2012-09-12 08:27:37   来源:腾讯--今日话题   
      前天上午,备受关注的90后少女捅死性侵大叔案在广州市中院一审宣判,被告人小惠(化名)因故意杀人罪被判处有期徒刑四年。案件起因是去年5月,小惠在去厦门时没买到票,流落街头,“好心”大叔带其住宿却欲强奸。
      法院查明,小惠被骗入出租屋留宿面临性侵时持刀反抗属正当防卫,但被害人倒地丧失抵抗能力后继续捅刺的行为属于“假想防卫”,构成故意杀人。
      这个判决的“硬伤”实在太明显。
      

    庭审现场
     
    既认定假想防卫,就不可能是故意杀人


    假想防卫是针对实际不存在的侵害
     
      假想防卫属于“误以为”

      什么叫假想防卫?举个例子就知道了:比如某宿舍里甲乙两位同学发生争执,甲同学扬言要废了乙同学。1个小时后,甲同学拎着一块板砖朝宿舍走来,乙同学以为是冲着自己来的,为了保护自己免受侵害就“先下手为强”把甲同学打倒了。而事实上,甲同学当时的扬言只是一句气话,他拎一块板砖来是想垫跛脚的桌子,根本就不是针对乙同学的。所以乙同学的行为就属于假想防卫。

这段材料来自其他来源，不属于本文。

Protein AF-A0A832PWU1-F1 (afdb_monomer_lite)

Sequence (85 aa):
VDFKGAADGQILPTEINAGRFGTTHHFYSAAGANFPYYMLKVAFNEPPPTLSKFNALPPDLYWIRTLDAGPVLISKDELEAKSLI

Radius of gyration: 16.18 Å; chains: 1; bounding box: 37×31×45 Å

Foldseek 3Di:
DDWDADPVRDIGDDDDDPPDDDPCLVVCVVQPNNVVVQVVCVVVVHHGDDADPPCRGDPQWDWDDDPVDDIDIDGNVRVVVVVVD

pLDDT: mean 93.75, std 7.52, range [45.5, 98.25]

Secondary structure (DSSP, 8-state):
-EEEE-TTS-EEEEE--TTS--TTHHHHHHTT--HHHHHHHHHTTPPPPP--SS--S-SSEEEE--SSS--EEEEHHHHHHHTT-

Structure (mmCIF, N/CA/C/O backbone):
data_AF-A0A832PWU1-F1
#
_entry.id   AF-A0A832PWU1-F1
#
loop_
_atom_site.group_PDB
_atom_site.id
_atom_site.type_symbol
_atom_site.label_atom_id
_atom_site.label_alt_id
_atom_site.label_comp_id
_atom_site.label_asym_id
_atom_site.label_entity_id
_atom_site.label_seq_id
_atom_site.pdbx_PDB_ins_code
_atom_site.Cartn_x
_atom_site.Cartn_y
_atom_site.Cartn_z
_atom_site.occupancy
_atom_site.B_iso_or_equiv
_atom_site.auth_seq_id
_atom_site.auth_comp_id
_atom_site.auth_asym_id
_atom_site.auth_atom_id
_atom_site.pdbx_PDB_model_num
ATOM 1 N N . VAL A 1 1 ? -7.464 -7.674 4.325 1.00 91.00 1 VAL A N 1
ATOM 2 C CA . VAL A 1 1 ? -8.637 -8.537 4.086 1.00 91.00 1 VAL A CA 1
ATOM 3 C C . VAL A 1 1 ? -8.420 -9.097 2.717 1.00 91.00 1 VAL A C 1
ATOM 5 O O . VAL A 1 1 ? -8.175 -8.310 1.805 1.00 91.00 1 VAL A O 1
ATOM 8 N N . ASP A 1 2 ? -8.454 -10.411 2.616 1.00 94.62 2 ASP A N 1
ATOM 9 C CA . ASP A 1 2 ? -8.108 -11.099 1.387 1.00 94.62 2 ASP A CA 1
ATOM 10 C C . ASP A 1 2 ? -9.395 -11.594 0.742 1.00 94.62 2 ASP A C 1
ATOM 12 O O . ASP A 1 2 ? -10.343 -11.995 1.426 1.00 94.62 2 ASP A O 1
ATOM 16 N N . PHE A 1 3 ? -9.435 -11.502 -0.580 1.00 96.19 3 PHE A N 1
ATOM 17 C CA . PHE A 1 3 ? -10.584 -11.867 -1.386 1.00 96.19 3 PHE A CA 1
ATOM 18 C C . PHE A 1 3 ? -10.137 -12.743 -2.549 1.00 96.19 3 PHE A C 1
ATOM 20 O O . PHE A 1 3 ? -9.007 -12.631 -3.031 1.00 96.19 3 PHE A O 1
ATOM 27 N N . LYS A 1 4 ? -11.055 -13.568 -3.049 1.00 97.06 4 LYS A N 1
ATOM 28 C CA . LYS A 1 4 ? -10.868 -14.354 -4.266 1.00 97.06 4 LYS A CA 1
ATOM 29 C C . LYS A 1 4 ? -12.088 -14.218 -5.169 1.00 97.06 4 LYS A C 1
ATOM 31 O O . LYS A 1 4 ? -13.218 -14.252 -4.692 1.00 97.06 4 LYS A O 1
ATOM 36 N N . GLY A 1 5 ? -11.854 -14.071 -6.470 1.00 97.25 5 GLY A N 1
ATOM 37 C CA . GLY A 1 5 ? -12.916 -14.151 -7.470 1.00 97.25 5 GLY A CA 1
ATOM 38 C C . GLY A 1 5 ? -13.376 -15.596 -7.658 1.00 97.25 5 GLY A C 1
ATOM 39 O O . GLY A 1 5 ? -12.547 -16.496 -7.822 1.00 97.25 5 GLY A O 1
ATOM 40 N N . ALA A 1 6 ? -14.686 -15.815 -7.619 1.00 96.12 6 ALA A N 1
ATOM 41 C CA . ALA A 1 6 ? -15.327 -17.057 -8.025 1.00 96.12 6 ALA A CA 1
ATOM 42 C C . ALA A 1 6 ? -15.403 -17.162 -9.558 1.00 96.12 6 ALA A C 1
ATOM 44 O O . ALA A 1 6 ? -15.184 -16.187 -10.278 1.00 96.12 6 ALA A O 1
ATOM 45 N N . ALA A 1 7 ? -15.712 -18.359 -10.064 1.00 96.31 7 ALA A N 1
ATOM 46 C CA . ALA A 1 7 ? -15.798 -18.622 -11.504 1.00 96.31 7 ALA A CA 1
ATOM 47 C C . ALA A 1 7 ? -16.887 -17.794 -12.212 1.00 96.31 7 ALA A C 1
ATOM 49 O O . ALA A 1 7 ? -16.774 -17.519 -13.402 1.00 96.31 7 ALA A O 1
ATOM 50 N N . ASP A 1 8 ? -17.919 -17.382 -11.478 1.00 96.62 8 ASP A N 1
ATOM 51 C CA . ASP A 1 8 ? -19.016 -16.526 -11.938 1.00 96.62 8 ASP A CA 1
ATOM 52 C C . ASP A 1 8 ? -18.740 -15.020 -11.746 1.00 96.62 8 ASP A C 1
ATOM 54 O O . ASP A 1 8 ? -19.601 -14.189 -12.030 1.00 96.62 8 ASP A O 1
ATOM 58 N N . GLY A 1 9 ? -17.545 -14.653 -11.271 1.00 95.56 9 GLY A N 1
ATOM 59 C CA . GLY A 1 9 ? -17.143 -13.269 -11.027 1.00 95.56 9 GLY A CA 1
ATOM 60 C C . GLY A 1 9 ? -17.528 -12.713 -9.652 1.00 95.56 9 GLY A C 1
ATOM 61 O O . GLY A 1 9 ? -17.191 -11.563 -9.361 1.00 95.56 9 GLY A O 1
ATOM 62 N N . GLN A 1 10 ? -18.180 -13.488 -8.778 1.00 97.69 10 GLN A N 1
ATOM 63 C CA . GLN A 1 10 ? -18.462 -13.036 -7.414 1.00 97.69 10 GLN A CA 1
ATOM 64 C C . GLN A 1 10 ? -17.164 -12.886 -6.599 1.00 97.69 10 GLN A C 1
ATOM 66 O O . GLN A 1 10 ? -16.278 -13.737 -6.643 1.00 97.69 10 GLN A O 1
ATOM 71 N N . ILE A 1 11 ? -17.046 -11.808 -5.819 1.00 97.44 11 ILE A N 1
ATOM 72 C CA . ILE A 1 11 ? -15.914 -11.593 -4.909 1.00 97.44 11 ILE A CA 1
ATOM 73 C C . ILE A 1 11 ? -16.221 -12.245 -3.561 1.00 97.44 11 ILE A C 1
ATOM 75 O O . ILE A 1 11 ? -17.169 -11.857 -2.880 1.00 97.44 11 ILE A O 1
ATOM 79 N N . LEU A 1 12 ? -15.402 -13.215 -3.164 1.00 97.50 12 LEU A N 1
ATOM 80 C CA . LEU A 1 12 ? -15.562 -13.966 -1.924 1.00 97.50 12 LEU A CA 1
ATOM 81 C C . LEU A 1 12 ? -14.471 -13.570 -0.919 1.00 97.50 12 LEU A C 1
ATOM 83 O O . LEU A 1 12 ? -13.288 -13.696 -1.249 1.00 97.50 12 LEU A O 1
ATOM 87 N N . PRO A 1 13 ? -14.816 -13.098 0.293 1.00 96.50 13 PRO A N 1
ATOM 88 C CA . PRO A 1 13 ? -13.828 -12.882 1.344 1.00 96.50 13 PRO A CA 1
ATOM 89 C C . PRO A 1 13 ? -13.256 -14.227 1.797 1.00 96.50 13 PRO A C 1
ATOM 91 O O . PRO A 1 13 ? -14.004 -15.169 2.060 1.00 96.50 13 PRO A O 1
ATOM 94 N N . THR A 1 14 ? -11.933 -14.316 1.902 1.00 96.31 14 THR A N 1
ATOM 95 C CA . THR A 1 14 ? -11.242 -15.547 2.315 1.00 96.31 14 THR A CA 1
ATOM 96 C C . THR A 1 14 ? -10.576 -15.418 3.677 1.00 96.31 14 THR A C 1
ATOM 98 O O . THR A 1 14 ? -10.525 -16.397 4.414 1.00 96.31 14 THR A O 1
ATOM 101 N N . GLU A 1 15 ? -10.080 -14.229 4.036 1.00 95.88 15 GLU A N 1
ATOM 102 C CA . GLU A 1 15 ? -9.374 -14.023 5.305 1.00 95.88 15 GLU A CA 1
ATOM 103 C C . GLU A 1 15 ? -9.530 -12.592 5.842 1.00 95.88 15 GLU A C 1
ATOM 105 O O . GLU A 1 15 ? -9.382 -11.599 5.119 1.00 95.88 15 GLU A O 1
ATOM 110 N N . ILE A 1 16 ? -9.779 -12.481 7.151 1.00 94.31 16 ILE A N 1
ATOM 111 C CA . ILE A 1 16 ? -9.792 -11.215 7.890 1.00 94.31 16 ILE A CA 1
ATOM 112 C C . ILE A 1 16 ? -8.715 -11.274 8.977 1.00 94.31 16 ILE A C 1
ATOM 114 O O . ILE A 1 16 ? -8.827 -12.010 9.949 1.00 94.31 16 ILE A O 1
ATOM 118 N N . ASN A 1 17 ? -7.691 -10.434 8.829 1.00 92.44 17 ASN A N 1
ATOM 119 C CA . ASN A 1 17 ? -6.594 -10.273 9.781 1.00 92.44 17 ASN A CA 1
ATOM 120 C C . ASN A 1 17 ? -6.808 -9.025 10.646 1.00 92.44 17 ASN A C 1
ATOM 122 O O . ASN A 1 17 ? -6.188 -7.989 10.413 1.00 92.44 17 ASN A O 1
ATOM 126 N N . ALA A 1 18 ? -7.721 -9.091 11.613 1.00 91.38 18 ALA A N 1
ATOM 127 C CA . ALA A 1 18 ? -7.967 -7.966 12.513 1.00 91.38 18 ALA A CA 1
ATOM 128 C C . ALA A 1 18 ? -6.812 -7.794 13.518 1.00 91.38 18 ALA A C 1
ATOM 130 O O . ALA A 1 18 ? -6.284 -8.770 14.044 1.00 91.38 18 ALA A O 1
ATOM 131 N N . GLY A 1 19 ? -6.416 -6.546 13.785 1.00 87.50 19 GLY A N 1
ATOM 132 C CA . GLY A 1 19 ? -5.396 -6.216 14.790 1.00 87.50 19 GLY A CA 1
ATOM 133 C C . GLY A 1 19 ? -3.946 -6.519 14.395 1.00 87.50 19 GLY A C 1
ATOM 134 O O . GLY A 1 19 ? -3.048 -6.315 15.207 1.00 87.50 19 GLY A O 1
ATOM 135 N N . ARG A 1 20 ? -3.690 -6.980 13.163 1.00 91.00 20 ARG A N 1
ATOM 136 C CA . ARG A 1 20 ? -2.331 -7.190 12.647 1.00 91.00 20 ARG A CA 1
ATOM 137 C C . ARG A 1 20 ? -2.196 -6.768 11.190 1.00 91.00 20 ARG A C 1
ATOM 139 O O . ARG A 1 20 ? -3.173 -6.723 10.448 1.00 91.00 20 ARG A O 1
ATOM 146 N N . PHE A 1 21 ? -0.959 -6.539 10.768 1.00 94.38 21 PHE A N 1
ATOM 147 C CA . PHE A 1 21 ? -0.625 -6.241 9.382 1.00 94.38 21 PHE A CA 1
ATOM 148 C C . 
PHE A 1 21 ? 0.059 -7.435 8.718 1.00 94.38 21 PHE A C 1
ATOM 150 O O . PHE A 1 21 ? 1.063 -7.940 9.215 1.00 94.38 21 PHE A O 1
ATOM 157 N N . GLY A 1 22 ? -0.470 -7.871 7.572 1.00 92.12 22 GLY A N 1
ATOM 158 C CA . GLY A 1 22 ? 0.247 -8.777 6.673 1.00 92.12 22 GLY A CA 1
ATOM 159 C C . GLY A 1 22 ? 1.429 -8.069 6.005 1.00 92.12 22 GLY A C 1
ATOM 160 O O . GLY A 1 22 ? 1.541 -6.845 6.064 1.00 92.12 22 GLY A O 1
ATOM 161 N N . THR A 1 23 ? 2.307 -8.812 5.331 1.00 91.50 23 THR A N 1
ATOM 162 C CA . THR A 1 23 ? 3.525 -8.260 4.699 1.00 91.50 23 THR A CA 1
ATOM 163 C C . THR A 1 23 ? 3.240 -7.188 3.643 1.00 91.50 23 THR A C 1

      可见假想防卫虽然是假想了危害,但目的毕竟还是防卫,而不是故意要去伤害他人。假想防卫错在“假想”,也就是“误以为”,而不是“故意”。

      而故意杀人属于“明知”

      那什么是故意杀人呢?还是看上面的例子:如果乙同学明知道甲同学拎着板砖是来垫桌子脚的,却因为刚才的争执心生怨恨,把甲同学打倒,那么这就是故意伤害或故意杀人。

      我国刑法第14条规定“明知自己的行为会发生危害社会的结果,并且希望或者放任这种结果发生,因而构成犯罪的,是故意犯罪”。而防卫不属于危害社会的行为,假想防卫者又是奔着防卫去的,所以假想防卫者不可能满足“明知自己的行为会发生危害社会的结果”这一条件,因而假想防卫不可能与故意犯罪同时成立——这是刑法学的常识。

      假想防卫只可能构成过失杀人或者意外事件

      什么又是过失杀人和意外事件呢?仍然看上面的例子:如果乙同学在楼道里远远的看到甲同学拎着板砖过来,那么他应该注意到:可以先问一声确认下甲同学的目的,但乙同学却疏忽了这种更好的选择、或者对自己的判断过于自信,而直接判定甲同学是冲自己来的,于是躲在门后面等甲同学进来后先下手,这就是过失伤害或过失杀人。过失的关键意思是“应注意到而未注意到”。

      如果甲同学拎着板砖一脚踹开门,还有举起板砖的动作,那么人的正常思维都会认为这是冲着乙同学来的,乙同学做出的防卫就属于正常的反应,这时候甲的受伤害就属于意外事件,乙同学不用承担刑事责任。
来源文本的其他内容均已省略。